A new interpretation of article 232 of the CIR/92 by the tax office results in an extended tax filing obligation for non-residents. As a result of the new interpretation, a much larger group of non-residents with Belgian real estate, suddenly must file a tax return in Belgium.
Belgian real estate income had to be declared even in the past, but only if there was a rental or if there was also other income taxable in Belgium (income mentioned in art. 228, §2, 3°, a and e, 4°, 5°, 6°, 7°, 7°bis and 9° a/1 and h ITC/92). It could be, for example, remuneration, income as a director of a company or a pension.

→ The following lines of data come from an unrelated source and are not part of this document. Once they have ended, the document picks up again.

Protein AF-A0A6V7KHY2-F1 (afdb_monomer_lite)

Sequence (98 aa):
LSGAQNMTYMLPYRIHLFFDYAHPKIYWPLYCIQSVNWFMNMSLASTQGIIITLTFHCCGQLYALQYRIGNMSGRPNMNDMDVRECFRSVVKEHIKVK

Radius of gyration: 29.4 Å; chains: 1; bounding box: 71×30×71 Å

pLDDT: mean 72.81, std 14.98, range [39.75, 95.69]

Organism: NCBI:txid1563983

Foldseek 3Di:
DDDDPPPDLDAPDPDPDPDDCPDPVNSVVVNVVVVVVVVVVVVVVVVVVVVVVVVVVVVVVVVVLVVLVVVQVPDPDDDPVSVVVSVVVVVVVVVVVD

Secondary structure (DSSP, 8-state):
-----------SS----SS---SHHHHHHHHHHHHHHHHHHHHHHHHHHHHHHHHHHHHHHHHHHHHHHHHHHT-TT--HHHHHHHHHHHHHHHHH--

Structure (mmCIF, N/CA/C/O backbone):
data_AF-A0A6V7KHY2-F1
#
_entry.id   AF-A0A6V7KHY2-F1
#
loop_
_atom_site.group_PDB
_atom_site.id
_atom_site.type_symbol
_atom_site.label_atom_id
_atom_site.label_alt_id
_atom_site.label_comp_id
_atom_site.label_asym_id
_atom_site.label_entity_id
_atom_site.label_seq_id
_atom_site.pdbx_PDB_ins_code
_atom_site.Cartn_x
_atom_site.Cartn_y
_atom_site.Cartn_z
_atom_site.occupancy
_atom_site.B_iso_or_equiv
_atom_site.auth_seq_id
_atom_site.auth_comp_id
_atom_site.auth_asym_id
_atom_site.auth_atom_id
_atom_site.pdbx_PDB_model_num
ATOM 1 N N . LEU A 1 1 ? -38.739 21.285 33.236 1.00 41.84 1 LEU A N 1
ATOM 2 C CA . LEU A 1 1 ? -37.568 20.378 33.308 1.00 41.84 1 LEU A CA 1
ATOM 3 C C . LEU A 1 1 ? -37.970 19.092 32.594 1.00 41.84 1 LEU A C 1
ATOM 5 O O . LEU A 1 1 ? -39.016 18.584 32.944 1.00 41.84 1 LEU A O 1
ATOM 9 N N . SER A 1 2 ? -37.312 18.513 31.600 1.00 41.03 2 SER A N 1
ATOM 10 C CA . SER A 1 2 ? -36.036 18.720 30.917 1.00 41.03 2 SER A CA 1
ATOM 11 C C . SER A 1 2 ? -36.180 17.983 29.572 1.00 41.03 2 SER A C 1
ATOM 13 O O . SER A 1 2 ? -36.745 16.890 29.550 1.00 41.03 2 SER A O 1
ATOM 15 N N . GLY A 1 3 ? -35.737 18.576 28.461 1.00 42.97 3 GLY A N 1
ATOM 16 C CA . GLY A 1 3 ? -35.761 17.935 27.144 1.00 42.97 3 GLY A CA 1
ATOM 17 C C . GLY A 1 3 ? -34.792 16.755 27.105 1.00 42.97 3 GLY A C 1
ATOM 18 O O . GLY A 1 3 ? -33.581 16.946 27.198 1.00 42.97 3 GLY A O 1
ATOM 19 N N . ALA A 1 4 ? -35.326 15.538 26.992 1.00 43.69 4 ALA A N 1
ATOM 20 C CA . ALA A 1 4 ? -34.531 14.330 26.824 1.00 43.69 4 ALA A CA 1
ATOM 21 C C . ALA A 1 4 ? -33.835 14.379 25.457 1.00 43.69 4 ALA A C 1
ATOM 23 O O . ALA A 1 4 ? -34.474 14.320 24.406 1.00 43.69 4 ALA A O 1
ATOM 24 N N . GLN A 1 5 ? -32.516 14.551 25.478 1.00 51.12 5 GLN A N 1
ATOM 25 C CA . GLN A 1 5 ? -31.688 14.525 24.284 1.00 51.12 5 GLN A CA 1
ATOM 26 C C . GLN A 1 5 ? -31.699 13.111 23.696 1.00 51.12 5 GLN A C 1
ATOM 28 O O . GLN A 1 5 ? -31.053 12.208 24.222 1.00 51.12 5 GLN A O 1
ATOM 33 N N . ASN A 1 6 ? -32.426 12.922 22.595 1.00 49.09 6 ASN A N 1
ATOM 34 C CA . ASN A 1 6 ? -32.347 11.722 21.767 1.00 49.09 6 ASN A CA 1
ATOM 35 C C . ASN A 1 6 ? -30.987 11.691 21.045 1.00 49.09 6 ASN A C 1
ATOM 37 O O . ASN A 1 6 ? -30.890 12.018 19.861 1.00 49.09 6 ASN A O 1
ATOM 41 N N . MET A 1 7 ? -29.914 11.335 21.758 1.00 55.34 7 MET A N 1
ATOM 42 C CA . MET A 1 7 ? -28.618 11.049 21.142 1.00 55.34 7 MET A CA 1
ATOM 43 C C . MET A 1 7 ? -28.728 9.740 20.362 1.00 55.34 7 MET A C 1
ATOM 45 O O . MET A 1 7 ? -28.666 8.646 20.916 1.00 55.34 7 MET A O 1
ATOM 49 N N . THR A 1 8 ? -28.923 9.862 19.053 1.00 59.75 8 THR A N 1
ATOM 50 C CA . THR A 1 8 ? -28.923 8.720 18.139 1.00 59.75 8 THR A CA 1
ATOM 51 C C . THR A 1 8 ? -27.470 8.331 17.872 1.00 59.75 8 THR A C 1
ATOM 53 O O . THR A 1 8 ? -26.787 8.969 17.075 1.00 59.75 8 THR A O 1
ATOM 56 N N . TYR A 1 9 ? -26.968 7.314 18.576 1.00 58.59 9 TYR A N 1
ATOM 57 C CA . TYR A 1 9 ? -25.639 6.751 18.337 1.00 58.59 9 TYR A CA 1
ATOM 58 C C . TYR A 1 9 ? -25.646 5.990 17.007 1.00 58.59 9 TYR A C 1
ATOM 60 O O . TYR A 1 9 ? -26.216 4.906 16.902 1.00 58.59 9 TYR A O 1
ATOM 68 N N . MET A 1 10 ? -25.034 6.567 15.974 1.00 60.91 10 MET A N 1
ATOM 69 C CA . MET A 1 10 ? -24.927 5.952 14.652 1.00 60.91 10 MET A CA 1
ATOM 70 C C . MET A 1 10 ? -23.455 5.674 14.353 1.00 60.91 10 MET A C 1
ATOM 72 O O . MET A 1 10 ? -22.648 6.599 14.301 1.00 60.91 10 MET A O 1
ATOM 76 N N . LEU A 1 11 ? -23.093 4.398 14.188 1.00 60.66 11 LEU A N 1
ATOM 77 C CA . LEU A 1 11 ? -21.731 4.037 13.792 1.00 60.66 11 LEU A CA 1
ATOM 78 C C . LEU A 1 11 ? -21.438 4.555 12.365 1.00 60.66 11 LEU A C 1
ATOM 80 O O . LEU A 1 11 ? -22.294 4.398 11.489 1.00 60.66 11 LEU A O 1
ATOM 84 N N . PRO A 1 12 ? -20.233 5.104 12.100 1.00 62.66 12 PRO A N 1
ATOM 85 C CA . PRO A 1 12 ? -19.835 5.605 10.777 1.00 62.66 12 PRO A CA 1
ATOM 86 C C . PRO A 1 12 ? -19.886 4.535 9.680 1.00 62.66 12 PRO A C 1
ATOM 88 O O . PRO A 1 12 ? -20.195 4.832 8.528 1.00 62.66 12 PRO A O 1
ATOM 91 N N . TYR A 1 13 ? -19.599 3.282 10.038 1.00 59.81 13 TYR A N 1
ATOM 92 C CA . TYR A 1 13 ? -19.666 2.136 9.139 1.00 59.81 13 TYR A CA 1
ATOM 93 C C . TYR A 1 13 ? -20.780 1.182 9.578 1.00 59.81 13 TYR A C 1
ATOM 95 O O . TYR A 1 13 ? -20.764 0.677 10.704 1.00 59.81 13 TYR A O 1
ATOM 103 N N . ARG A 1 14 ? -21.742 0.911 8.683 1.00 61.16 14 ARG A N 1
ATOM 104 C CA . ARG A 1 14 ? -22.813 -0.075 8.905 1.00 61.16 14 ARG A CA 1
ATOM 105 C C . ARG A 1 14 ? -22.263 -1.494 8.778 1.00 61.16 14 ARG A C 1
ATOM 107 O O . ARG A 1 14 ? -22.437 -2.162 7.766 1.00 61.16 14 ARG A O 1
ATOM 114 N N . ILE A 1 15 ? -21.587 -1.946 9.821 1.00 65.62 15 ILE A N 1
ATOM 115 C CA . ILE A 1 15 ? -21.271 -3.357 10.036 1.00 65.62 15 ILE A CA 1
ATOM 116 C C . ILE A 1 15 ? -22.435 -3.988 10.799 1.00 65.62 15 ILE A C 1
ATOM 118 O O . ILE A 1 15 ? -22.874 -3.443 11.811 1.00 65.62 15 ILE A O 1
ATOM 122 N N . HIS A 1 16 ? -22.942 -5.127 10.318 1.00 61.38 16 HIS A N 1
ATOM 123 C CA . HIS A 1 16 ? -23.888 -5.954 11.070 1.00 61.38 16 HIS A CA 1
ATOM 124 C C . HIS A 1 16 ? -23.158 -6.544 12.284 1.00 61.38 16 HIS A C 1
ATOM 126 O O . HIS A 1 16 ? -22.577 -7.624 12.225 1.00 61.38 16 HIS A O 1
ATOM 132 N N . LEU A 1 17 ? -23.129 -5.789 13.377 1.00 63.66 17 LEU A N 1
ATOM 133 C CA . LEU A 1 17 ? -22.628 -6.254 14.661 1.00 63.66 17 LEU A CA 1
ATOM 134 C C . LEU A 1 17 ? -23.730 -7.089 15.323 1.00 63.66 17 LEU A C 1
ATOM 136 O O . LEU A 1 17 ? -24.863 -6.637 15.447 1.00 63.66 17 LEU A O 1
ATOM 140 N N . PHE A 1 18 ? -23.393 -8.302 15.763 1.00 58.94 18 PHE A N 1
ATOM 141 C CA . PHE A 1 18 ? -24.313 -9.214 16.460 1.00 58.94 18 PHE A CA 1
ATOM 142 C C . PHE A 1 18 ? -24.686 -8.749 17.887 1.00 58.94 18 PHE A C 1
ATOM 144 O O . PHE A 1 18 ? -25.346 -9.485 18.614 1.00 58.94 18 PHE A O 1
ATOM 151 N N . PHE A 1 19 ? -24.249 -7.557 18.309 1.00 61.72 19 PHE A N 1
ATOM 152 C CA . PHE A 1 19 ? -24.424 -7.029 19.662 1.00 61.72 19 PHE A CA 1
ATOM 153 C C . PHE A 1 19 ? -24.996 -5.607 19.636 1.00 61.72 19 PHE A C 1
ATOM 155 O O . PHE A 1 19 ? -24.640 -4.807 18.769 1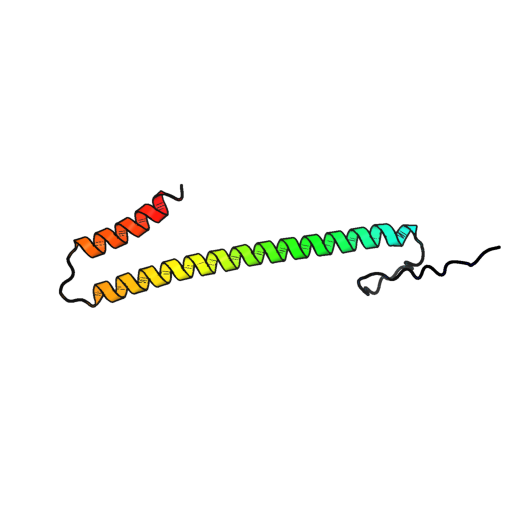.00 61.72 19 PHE A O 1
ATOM 162 N N . ASP A 1 20 ? -25.861 -5.298 20.604 1.00 62.47 20 ASP A N 1
ATOM 163 C CA . ASP A 1 20 ? -26.536 -4.004 20.709 1.00 62.47 20 ASP A CA 1
ATOM 164 C C . ASP A 1 20 ? -25.545 -2.895 21.115 1.00 62.47 20 ASP A C 1
ATOM 166 O O . ASP A 1 20 ? -24.958 -2.905 22.201 1.00 62.47 20 ASP A O 1
ATOM 170 N N . TYR A 1 21 ? -25.319 -1.946 20.205 1.00 62.69 21 TYR A N 1
ATOM 171 C CA . TYR A 1 21 ? -24.383 -0.826 20.361 1.00 62.69 21 TYR A CA 1
ATOM 172 C C . TYR A 1 21 ? -25.046 0.422 20.965 1.00 62.69 21 TYR A C 1
ATOM 174 O O . TYR A 1 21 ? -24.388 1.457 21.093 1.00 62.69 21 TYR A O 1
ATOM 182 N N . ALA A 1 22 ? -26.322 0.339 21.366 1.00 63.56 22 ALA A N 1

New is the deletion of the word “taxable” in the above paragraph. According to the tax authorities, there is no requirement at all that the other income (for example, the pension or remuneration) be taxable in Belgium. This is often not the case in application of a tax treaty or if the income is not of Belgian source. The tax authorities now argue that the requirement, that Belgium has taxing jurisdiction over the other income, based on double taxation treaties, is not specifically stated in the law and therefore believe this allows them to start taxing all Belgian real estate, leased or not, as soon as any form of professional income can be detected anywhere in the world.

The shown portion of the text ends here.